Questions for the forum:

  • Is this how you would approach this type of problem? If not, what is your proposed solution?
  • Do you see anything in the target table that needs to be customized in order to increase performance?
  • Does anything stand out to you in the stored procedure that may need to be tuned?

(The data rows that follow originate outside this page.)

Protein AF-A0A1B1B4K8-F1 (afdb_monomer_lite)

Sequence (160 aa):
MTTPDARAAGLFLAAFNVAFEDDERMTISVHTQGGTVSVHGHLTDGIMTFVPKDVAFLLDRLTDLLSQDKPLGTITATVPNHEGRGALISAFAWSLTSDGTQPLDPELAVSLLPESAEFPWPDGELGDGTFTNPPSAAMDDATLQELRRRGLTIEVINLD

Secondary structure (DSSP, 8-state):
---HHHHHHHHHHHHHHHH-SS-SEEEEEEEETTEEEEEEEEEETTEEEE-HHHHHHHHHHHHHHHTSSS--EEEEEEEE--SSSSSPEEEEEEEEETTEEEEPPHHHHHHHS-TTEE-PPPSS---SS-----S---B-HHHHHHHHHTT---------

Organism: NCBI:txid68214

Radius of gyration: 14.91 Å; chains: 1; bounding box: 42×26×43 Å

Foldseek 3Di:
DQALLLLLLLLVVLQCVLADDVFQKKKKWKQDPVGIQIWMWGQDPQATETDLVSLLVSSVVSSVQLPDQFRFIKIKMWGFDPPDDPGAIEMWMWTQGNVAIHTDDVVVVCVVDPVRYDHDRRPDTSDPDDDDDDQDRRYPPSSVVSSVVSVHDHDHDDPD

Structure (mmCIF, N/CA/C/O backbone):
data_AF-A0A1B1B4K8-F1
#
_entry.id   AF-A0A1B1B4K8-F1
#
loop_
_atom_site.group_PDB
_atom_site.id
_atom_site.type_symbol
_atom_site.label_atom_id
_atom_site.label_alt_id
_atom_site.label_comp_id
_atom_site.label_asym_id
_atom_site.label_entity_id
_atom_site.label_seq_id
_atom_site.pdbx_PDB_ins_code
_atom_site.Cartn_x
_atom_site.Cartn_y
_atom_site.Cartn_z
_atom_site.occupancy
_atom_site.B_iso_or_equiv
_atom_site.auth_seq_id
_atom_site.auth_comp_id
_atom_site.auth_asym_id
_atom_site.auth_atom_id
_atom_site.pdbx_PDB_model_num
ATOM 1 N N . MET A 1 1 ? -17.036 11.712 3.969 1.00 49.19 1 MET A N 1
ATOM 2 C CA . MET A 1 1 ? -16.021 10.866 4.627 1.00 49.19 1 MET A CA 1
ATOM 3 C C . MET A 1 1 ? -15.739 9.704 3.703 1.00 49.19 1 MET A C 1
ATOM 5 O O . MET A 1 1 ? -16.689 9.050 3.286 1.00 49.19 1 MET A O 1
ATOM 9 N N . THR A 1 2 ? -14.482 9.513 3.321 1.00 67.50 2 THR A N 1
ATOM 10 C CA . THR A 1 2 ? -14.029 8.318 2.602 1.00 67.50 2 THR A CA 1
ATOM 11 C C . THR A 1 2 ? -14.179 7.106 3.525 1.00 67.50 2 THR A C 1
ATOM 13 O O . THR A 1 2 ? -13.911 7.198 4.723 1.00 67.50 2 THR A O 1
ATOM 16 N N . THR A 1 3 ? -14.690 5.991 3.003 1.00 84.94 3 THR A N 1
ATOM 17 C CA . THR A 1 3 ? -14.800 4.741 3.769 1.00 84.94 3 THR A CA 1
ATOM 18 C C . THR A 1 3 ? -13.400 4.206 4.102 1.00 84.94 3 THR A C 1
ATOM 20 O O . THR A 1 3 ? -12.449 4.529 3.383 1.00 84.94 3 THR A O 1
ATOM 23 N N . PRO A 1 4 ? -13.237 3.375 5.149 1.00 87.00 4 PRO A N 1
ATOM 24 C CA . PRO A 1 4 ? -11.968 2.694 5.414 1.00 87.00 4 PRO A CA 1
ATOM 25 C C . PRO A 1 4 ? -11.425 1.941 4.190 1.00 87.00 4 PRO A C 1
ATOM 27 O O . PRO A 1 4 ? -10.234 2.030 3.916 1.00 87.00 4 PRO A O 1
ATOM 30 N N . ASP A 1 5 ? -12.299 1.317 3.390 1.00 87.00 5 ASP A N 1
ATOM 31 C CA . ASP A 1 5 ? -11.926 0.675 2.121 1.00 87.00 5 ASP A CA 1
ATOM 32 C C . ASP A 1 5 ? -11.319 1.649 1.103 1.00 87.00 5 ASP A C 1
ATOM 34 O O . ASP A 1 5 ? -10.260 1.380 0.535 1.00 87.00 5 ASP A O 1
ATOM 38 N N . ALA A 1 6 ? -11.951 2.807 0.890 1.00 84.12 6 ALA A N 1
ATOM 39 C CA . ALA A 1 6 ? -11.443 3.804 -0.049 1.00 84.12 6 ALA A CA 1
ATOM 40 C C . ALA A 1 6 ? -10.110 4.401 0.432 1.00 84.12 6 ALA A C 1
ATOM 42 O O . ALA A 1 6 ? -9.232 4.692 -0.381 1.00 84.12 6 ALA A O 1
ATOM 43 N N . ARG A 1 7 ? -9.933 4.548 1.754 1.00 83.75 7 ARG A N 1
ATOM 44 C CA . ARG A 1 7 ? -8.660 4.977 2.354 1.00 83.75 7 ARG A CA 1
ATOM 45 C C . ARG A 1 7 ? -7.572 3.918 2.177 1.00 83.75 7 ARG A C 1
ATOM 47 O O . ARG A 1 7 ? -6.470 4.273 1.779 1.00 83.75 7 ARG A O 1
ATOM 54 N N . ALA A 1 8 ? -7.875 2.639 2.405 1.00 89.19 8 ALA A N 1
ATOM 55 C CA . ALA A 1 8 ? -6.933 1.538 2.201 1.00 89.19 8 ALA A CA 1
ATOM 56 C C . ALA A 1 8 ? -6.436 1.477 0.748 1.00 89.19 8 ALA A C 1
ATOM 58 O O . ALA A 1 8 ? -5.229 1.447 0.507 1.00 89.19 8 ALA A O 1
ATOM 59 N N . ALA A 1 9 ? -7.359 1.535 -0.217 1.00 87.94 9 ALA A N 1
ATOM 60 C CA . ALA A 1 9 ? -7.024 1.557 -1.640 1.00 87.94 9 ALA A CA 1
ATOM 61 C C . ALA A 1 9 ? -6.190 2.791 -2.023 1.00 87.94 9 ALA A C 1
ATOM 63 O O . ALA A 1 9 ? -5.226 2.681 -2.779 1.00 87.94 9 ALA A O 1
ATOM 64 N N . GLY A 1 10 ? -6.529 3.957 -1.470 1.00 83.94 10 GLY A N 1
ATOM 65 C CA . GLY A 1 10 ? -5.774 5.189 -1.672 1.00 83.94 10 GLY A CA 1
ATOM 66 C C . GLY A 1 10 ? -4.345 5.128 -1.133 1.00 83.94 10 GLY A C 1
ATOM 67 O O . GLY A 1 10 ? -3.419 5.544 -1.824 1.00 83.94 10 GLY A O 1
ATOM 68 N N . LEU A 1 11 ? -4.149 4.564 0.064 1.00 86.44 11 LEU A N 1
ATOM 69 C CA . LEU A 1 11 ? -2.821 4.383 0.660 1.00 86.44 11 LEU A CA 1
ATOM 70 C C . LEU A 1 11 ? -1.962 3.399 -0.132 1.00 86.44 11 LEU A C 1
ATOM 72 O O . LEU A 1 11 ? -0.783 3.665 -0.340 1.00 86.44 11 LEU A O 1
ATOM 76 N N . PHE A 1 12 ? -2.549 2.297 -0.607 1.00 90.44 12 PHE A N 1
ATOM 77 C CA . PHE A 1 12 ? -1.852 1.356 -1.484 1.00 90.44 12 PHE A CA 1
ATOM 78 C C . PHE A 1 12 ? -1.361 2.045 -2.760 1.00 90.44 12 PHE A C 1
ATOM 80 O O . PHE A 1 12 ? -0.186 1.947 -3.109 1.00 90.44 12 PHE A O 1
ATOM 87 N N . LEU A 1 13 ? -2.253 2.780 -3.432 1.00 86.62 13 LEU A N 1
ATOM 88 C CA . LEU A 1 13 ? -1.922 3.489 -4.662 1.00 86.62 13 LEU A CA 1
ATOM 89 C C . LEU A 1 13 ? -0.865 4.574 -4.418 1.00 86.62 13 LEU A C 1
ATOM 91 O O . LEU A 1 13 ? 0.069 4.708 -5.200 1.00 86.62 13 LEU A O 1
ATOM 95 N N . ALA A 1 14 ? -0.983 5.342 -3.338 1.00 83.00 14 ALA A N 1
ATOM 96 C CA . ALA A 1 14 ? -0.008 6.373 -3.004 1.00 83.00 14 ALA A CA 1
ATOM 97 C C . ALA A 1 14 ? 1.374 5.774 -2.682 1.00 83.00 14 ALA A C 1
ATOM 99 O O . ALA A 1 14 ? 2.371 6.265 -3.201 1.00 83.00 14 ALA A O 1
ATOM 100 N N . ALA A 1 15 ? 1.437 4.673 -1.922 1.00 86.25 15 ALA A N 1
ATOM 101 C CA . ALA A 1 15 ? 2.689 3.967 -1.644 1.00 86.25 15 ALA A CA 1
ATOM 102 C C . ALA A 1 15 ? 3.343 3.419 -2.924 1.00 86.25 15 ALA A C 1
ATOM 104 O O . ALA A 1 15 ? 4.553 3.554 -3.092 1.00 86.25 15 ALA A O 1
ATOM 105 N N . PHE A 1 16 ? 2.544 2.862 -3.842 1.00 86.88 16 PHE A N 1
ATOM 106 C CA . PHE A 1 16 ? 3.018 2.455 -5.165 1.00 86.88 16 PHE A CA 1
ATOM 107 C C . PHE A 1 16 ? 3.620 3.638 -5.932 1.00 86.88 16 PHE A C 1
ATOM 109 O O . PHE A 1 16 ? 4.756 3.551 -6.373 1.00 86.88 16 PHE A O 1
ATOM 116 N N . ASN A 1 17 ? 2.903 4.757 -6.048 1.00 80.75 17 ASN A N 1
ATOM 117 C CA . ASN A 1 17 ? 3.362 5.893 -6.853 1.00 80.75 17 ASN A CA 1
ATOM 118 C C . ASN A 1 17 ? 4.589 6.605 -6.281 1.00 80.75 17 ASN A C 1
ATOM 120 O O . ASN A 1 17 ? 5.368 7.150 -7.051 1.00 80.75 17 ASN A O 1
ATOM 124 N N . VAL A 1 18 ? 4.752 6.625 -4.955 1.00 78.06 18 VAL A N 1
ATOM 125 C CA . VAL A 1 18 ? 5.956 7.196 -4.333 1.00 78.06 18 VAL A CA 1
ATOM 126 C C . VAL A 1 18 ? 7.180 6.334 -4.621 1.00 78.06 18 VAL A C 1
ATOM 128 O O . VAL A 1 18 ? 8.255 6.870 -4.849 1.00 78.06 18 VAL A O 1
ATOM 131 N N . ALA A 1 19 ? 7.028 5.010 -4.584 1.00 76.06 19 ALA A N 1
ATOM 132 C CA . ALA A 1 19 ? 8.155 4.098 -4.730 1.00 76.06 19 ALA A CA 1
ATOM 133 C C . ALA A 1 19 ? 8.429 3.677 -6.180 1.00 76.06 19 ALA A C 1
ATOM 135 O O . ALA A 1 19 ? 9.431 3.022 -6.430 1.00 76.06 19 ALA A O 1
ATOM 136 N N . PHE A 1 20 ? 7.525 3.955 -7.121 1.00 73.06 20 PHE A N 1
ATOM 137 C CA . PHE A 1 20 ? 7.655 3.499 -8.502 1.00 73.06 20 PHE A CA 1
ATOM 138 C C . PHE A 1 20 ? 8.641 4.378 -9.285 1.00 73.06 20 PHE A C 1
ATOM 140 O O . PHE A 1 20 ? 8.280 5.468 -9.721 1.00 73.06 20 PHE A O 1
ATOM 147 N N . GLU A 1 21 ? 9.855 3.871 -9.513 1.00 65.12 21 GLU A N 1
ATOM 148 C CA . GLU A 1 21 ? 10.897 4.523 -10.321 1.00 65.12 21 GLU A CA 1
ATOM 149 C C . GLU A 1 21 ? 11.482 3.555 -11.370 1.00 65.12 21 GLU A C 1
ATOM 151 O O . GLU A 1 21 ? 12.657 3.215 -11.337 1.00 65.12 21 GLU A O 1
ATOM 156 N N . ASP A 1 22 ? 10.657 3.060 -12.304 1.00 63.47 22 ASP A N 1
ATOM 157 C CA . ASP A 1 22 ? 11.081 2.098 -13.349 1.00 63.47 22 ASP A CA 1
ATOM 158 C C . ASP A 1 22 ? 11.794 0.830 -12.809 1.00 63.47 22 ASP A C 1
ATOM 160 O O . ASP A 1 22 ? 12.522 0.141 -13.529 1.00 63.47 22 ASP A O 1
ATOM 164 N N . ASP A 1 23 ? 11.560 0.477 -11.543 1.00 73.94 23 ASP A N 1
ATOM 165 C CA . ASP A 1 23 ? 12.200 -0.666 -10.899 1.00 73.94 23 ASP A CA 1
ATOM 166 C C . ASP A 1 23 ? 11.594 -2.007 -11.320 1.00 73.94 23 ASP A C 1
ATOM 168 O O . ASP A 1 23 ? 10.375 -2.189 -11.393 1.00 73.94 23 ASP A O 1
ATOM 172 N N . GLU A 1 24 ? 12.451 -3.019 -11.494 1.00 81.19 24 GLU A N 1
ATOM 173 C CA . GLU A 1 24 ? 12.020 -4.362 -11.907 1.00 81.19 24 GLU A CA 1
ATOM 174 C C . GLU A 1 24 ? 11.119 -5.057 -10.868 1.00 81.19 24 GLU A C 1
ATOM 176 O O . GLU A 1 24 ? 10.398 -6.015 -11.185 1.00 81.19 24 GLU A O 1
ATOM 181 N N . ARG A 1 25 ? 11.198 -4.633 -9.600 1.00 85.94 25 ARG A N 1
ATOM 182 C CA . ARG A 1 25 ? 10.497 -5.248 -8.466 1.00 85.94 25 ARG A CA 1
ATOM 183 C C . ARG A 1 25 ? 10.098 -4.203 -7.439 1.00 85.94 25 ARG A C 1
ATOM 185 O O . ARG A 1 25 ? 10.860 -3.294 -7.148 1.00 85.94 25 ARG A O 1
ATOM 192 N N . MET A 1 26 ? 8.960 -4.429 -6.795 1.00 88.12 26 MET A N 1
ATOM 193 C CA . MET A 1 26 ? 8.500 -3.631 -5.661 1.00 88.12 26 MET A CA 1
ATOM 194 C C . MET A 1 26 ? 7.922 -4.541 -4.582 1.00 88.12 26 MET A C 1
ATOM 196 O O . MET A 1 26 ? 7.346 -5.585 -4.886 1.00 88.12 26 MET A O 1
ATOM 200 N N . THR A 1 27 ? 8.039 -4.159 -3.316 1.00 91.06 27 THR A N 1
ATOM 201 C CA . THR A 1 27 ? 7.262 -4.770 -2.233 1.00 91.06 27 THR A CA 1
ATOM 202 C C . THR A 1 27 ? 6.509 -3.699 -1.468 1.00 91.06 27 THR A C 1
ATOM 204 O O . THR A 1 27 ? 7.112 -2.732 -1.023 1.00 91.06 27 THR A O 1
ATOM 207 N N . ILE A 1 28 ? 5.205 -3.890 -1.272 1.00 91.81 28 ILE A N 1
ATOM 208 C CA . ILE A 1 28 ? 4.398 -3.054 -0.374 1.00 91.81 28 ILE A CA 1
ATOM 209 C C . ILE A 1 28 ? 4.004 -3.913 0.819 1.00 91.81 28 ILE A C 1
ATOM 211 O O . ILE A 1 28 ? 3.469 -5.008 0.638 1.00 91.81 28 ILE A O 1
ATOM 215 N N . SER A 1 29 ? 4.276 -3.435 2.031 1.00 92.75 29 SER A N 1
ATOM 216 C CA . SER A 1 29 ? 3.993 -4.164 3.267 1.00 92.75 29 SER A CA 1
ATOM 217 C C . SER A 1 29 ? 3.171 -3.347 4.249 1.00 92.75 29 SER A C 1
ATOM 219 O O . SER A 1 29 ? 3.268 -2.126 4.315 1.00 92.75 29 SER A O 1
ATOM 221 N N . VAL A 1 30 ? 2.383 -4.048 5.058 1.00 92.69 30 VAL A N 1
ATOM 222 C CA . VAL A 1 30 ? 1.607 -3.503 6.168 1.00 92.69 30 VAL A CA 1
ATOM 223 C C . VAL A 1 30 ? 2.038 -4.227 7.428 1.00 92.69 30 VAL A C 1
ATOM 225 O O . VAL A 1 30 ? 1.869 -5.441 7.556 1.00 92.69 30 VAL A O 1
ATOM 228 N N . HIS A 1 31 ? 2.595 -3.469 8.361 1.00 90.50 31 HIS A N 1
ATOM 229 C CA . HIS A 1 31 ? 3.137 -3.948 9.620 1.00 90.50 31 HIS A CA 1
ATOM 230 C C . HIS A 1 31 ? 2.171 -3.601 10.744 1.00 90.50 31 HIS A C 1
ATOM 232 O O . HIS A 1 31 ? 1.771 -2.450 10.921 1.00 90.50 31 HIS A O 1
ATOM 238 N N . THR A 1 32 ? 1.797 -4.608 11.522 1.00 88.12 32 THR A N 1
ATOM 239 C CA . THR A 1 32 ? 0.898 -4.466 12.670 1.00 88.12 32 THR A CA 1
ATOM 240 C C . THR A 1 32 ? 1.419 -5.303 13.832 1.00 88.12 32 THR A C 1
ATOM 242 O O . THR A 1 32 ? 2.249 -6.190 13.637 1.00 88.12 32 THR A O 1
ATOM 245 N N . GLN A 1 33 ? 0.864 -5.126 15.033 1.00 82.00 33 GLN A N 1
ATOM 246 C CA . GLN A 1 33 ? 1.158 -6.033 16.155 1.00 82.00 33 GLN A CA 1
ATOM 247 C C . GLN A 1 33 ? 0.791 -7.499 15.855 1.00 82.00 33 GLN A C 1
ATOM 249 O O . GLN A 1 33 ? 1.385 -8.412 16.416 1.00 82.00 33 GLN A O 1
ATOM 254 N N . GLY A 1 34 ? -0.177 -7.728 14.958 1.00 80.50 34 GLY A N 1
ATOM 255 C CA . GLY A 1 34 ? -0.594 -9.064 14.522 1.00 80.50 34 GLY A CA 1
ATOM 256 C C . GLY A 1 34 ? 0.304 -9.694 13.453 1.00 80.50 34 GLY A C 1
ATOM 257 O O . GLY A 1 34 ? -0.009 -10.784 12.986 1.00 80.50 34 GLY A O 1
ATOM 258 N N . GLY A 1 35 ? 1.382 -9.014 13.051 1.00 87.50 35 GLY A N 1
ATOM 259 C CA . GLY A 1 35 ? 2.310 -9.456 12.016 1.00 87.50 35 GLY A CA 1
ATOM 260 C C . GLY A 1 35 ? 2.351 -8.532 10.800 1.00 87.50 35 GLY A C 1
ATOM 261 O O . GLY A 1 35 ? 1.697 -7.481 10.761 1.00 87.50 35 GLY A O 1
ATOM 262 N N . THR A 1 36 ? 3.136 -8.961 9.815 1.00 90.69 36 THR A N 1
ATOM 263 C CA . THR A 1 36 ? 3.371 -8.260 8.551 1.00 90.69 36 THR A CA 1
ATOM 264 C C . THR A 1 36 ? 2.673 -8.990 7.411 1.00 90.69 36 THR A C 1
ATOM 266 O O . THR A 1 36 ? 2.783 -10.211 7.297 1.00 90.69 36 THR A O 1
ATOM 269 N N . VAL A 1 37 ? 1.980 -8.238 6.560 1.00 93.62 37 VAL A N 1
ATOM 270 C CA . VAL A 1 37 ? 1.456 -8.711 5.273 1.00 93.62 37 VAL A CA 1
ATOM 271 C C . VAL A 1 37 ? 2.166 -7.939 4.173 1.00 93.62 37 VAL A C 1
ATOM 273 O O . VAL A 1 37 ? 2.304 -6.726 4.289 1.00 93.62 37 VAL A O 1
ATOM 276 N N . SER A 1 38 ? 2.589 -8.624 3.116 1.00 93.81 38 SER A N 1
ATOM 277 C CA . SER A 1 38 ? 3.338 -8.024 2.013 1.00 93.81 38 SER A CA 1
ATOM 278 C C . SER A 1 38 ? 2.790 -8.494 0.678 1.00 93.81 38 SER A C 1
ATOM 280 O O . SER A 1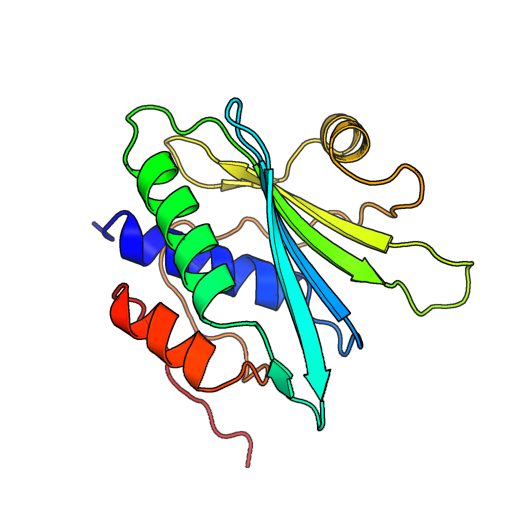 38 ? 2.346 -9.637 0.555 1.00 93.81 38 SER A O 1
ATOM 282 N N . VAL A 1 39 ? 2.864 -7.628 -0.326 1.00 94.94 39 VAL A N 1
ATOM 283 C CA . VAL A 1 39 ? 2.661 -7.994 -1.727 1.00 94.94 39 VAL A CA 1
ATOM 284 C C . VAL A 1 39 ? 3.898 -7.653 -2.528 1.00 94.94 39 VAL A C 1
ATOM 286 O O . VAL A 1 39 ? 4.582 -6.672 -2.237 1.00 94.94 39 VAL A O 1
ATOM 289 N N . HIS A 1 40 ? 4.159 -8.459 -3.549 1.00 92.69 40 HIS A N 1
ATOM 290 C CA . HIS A 1 40 ? 5.304 -8.293 -4.429 1.00 92.69 40 HIS A CA 1
ATOM 291 C C . HIS A 1 40 ? 4.818 -7.950 -5.832 1.00 92.69 40 HIS A C 1
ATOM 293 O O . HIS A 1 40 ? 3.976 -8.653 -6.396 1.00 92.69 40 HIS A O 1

Example: Let's pretend we have a source table named: A_tbl

  • 500 million records in the A_tbl
  • Roughly 500 columns wide

Then we will have our target table: B_tbl

  • Same # of columns as A_tbl (500)
  • Round Robin Partition of 12
  • Indexed on 5 columns

Current Procedure:

CREATE OR REPLACE procedure LOAD_B_TBL_FROM_A_TBL ()
as
begin

    declare v_offset_nbr integer;
    declare v_record_count integer;
    declare v_commit_count integer;
    declare i integer;
    declare v_year nvarchar(4);
    declare v_record_per_commit_count CONSTANT INT = 1000000; 
    declare v_table_name CONSTANT NVARCHAR(30) = 'A_TBL';   
    declare v_start_year CONSTANT INT = 2011;
    declare v_end_year CONSTANT INT = 2022;
    declare year_nbr integer;

    
    for year_nbr in v_start_year..v_end_year do
    
        select IfNull(max(offset_nbr),0) into v_offset_nbr from B_TBL_SCHEMA.bulk_load_log where table_name = :v_table_name AND year_nbr = to_varchar(year_nbr); -- Get offset number of records
        
        select count(*) into v_record_count from A_TBL_SCHEMAA_TBL A_TBL WHERE A_TBL.YEAR = to_varchar(year_nbr); -- Count the source records.
    
        v_record_count = v_record_count - v_offset_nbr; -- Subtract out the records already committed for the current year. Failsafe if procedure fails
        
        v_commit_count = v_record_count / v_record_per_commit_count; -- Number of times we need to loop
        
        IF v_record_count < v_record_per_commit_count THEN -- Don't enter the loop if it's not necessary
            INSERT INTO B_TBL_SCHEMA.B_TBL (
                SELECT * FROM A_TBL_SCHEMAA_TBL
                WHERE A_TBL.YEAR = to_varchar(year_nbr)
            ); -- Insert into our target table 
            COMMIT;
            
            
            insert into B_TBL_SCHEMA.bulk_load_log values(
                v_table_name,
                to_varchar(year_nbr),
                :v_offset_nbr,
                now()
            ); -- Insert into a logging table to keep up with offset
    
        ELSE
    
            for i in 0..v_commit_count do -- Loop number of commit times. (500 million / 1 million) = 500 commits necessary to process entire table
        
                INSERT INTO B_TBL_SCHEMA.B_TBL (
                    SELECT * FROM A_TBL_SCHEMAA_TBL 
                    WHERE A_TBL.YEAR = to_varchar(year_nbr)
                    LIMIT :v_record_per_commit_count OFFSET :v_offset_nbr
                ); -- Insert into our target table
                COMMIT;
            
                v_offset_nbr = v_offset_nbr + v_record_per_commit_count; -- Update the offset before logging so we know where to begin if procedure fails
                
                insert into B_TBL_SCHEMA.bulk_load_log values(
                    v_table_name,
                    to_varchar(year_nbr),
                    :v_offset_nbr,
                    now()
                ); -- Insert into logging table to keep up with offset
                COMMIT;
            end for;
        end if;
    end for;
end;
2

There are 2 best solutions below

1
On

I think the easiest and fastest way to transfer the tables without any additional administration is EXPORT statement with BINARY format option. This can also be done via HANA studio context menu on schema or via File -> Export... -> SAP HANA -> Catalog Objects, File -> Import....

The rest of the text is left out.